--- Dataset extract ---
====

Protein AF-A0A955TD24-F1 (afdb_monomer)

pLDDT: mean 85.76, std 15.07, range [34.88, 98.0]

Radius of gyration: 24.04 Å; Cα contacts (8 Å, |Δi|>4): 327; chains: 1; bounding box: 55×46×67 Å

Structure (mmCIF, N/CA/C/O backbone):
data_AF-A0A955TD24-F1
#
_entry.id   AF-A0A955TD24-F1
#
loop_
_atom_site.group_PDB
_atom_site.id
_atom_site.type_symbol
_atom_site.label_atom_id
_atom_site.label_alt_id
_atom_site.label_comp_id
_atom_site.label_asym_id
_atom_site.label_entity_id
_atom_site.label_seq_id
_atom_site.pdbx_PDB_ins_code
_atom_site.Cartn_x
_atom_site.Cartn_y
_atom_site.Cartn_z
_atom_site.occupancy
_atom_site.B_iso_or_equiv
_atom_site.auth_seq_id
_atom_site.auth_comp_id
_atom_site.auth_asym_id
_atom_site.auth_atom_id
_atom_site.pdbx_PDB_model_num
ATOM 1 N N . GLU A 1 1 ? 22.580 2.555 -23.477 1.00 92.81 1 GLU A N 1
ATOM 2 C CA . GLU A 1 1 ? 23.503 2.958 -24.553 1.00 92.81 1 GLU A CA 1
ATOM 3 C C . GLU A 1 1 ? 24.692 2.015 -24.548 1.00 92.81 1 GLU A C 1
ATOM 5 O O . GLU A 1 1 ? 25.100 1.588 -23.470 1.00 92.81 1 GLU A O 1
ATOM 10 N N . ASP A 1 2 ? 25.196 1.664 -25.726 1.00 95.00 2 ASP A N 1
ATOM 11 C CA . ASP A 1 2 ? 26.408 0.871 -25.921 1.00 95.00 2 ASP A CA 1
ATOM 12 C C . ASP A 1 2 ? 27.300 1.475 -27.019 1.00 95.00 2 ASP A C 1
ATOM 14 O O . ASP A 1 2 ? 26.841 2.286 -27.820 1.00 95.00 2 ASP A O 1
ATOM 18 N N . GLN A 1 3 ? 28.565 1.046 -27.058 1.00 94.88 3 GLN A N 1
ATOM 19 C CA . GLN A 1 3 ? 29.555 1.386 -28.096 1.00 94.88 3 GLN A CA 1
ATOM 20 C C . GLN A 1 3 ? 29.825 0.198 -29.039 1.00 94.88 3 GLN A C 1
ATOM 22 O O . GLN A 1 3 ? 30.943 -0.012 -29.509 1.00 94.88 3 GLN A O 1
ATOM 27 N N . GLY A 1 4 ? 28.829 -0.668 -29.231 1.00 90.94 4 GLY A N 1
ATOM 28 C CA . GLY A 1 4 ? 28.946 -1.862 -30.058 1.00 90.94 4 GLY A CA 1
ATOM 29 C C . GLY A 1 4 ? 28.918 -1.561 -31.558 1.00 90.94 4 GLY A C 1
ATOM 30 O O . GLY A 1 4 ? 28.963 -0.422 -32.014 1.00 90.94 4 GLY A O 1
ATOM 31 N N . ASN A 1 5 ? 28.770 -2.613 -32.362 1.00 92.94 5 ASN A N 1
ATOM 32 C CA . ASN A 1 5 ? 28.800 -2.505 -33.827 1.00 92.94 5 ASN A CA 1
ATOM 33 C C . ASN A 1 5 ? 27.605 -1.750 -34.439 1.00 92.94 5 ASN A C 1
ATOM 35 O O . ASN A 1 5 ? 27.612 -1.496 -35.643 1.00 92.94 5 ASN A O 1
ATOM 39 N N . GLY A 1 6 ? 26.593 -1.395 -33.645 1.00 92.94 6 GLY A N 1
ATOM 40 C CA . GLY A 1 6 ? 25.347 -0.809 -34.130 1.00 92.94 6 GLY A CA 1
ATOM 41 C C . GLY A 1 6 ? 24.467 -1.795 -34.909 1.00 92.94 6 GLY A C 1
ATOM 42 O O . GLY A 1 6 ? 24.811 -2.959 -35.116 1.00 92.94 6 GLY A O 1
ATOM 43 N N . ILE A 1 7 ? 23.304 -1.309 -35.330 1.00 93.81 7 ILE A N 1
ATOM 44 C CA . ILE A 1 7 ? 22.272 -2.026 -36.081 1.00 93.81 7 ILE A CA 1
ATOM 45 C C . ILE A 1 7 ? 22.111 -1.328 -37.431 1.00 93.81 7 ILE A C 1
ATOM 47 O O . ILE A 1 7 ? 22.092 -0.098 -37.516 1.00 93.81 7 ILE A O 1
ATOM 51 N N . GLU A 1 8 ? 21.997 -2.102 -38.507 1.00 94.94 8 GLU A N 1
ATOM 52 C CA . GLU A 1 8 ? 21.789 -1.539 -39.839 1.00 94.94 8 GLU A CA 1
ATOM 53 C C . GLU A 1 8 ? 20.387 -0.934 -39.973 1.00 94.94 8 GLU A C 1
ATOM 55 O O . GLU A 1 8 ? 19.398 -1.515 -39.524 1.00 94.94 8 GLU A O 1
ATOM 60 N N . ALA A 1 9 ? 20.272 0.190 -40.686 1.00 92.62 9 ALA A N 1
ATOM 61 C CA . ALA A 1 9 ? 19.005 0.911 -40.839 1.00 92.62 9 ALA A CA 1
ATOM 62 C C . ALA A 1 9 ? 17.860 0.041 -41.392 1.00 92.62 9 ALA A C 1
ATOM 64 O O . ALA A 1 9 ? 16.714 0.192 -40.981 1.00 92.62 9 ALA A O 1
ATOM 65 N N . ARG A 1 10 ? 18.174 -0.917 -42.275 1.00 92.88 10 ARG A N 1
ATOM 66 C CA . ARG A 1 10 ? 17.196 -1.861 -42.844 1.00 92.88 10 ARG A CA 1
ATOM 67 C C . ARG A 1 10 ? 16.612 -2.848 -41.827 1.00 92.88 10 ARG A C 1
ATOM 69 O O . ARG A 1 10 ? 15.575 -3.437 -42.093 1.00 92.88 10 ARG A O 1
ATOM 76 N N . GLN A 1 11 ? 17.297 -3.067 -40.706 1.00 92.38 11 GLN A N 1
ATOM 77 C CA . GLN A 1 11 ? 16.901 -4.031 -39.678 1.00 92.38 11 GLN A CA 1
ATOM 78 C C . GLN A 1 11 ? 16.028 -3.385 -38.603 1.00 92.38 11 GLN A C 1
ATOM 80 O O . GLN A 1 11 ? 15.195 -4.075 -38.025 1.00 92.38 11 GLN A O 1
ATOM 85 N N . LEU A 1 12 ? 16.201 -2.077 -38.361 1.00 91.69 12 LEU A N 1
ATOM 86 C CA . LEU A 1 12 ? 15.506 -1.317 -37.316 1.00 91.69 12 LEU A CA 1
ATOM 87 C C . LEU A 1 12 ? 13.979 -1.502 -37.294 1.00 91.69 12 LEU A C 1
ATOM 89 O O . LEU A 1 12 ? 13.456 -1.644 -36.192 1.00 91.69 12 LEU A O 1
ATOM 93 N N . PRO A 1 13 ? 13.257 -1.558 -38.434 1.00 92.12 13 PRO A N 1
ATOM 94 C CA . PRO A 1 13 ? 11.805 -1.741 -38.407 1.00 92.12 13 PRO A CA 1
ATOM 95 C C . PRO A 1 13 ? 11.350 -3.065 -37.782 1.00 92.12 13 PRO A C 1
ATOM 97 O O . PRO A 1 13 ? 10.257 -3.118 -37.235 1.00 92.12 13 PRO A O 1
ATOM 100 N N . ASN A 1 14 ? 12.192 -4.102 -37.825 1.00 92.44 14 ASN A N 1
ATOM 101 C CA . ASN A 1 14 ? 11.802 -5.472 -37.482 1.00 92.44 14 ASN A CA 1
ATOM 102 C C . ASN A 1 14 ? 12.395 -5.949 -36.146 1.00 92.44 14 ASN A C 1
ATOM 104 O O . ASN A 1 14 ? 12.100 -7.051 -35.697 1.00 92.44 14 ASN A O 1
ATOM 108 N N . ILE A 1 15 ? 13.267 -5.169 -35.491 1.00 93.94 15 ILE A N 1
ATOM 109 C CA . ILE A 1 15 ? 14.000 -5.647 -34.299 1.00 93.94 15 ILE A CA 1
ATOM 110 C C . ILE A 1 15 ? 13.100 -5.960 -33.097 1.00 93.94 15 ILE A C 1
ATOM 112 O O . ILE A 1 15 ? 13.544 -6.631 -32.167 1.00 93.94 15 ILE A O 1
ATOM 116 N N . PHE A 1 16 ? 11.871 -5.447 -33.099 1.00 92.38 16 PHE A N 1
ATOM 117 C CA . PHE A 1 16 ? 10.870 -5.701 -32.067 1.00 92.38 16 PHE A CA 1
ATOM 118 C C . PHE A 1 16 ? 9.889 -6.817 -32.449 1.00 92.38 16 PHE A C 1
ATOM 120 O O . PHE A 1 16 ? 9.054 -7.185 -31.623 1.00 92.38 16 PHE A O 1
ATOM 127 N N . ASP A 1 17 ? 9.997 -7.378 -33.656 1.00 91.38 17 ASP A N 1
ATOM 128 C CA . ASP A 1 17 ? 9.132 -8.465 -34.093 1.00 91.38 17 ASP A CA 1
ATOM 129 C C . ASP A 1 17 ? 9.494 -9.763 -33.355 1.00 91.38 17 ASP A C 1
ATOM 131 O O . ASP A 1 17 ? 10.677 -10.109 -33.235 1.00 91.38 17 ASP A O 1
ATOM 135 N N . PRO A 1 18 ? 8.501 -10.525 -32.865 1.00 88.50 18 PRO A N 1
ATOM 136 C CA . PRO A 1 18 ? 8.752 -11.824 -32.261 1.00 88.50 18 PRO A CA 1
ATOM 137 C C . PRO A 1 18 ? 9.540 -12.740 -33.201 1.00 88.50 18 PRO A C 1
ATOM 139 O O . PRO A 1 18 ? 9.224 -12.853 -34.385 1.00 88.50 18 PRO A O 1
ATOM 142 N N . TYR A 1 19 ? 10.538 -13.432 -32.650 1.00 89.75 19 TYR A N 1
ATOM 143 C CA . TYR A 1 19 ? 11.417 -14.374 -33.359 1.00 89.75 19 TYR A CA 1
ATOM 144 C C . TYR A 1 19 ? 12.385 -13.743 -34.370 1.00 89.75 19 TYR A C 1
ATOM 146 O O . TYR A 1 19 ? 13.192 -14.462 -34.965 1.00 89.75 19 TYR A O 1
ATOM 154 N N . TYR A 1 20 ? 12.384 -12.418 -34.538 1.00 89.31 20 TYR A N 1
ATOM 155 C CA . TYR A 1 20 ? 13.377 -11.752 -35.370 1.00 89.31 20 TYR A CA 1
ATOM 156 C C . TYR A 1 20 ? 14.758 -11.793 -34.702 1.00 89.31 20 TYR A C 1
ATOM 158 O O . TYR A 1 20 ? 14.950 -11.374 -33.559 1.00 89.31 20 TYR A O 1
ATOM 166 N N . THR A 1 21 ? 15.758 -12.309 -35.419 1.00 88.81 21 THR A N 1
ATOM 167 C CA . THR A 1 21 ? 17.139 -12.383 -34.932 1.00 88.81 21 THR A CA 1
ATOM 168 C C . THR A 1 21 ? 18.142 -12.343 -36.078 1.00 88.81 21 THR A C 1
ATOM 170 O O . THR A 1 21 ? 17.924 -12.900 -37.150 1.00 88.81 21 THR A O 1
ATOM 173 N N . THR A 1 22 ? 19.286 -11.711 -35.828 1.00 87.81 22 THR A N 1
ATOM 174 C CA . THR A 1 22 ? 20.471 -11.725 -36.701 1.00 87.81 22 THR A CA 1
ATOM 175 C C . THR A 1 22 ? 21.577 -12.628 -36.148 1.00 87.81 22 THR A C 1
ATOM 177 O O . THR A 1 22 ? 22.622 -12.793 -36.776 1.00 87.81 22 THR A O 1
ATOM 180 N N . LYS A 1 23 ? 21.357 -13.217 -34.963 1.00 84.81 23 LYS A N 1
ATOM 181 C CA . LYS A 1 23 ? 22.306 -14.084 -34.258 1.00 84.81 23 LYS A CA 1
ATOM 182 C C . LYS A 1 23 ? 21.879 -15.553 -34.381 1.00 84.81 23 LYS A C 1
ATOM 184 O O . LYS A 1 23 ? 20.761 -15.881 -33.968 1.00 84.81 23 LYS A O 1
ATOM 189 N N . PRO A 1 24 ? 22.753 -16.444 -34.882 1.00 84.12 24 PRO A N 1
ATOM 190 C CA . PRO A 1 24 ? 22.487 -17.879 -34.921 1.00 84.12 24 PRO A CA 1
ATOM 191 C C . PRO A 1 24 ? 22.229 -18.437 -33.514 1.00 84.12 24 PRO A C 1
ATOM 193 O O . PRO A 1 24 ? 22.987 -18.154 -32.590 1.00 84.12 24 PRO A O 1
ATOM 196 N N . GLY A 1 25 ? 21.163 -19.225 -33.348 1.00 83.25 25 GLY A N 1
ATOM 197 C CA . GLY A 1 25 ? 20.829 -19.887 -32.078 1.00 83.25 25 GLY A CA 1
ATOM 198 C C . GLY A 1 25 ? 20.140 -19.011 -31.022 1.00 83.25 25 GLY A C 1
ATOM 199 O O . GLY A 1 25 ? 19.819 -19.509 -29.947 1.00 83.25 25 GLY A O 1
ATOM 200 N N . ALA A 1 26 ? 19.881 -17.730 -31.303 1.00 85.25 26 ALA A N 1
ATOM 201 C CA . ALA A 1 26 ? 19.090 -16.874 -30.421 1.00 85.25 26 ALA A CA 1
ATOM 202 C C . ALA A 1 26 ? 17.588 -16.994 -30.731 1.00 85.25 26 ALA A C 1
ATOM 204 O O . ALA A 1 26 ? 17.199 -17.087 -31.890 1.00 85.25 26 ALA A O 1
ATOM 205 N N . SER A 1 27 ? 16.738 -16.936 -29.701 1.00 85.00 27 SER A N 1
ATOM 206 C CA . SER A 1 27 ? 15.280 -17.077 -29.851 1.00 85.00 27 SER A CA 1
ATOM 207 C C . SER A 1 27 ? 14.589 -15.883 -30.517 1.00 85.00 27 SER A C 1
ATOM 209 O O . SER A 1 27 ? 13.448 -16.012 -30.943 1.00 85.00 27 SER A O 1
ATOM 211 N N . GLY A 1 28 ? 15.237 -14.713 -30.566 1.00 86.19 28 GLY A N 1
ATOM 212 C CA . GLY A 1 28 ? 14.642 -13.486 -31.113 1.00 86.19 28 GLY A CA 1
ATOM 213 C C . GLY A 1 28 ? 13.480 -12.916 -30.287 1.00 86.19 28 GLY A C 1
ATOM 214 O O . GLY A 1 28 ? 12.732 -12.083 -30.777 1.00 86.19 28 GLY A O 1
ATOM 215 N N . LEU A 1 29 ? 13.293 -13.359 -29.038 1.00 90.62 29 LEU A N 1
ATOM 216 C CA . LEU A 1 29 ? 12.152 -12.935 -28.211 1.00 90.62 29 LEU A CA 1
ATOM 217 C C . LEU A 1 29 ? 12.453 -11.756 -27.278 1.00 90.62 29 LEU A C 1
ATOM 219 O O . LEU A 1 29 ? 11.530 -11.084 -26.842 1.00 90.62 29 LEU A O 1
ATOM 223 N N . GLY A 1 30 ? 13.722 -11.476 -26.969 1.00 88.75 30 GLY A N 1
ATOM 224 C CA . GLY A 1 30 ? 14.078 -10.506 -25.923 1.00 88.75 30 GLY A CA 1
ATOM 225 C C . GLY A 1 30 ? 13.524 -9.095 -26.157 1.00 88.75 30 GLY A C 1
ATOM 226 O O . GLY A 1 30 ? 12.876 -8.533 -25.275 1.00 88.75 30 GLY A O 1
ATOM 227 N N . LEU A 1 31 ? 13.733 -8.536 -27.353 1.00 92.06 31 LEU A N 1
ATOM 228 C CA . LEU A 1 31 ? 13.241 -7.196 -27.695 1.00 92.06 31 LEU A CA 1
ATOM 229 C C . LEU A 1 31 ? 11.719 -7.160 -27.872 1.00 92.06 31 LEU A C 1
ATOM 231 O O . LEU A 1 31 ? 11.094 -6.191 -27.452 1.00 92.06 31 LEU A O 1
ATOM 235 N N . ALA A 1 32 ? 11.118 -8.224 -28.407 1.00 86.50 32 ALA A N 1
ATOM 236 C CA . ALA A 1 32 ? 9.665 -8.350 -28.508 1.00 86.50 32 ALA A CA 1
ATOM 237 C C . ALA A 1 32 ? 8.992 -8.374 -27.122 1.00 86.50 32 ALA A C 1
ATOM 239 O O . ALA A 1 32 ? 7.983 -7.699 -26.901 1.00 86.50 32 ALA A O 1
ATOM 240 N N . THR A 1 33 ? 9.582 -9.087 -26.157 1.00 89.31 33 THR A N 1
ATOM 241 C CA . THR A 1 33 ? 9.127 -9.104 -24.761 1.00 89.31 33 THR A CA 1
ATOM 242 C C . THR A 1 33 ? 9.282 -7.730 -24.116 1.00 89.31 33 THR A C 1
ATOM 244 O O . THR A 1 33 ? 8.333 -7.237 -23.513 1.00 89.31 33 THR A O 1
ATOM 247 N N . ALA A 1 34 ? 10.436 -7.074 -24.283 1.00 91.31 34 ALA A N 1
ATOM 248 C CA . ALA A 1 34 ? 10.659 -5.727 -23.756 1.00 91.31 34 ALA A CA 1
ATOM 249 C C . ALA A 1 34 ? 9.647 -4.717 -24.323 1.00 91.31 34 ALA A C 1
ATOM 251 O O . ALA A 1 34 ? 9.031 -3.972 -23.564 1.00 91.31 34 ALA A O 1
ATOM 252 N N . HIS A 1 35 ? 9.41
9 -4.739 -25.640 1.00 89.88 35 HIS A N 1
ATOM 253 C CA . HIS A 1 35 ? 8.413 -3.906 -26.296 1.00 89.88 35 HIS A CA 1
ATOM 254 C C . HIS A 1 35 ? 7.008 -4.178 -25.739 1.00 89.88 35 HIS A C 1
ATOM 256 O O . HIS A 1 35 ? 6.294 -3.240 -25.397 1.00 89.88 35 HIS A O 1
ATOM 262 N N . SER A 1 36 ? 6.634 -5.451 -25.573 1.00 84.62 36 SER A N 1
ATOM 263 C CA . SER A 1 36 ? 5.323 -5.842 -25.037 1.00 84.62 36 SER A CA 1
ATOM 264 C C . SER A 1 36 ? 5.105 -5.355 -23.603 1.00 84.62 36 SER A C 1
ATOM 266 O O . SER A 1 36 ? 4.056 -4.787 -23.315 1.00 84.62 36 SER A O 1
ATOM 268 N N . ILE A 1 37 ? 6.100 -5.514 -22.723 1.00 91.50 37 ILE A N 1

====

--- Requirement ---
Begin with the line above that has "ATOM 95 C C" and continue through the line that has "ATOM 100 N N", setting each one down exactly. Stop there.

--- Solution below ---
ATOM 95 C C . PRO A 1 13 ? 11.350 -3.065 -37.782 1.00 92.12 13 PRO A C 1
ATOM 97 O O . PRO A 1 13 ? 10.257 -3.118 -37.235 1.00 92.12 13 PRO A O 1
ATOM 100 N N . ASN A 1 14 ? 12.192 -4.102 -37.825 1.00 92.44 14 ASN A N 1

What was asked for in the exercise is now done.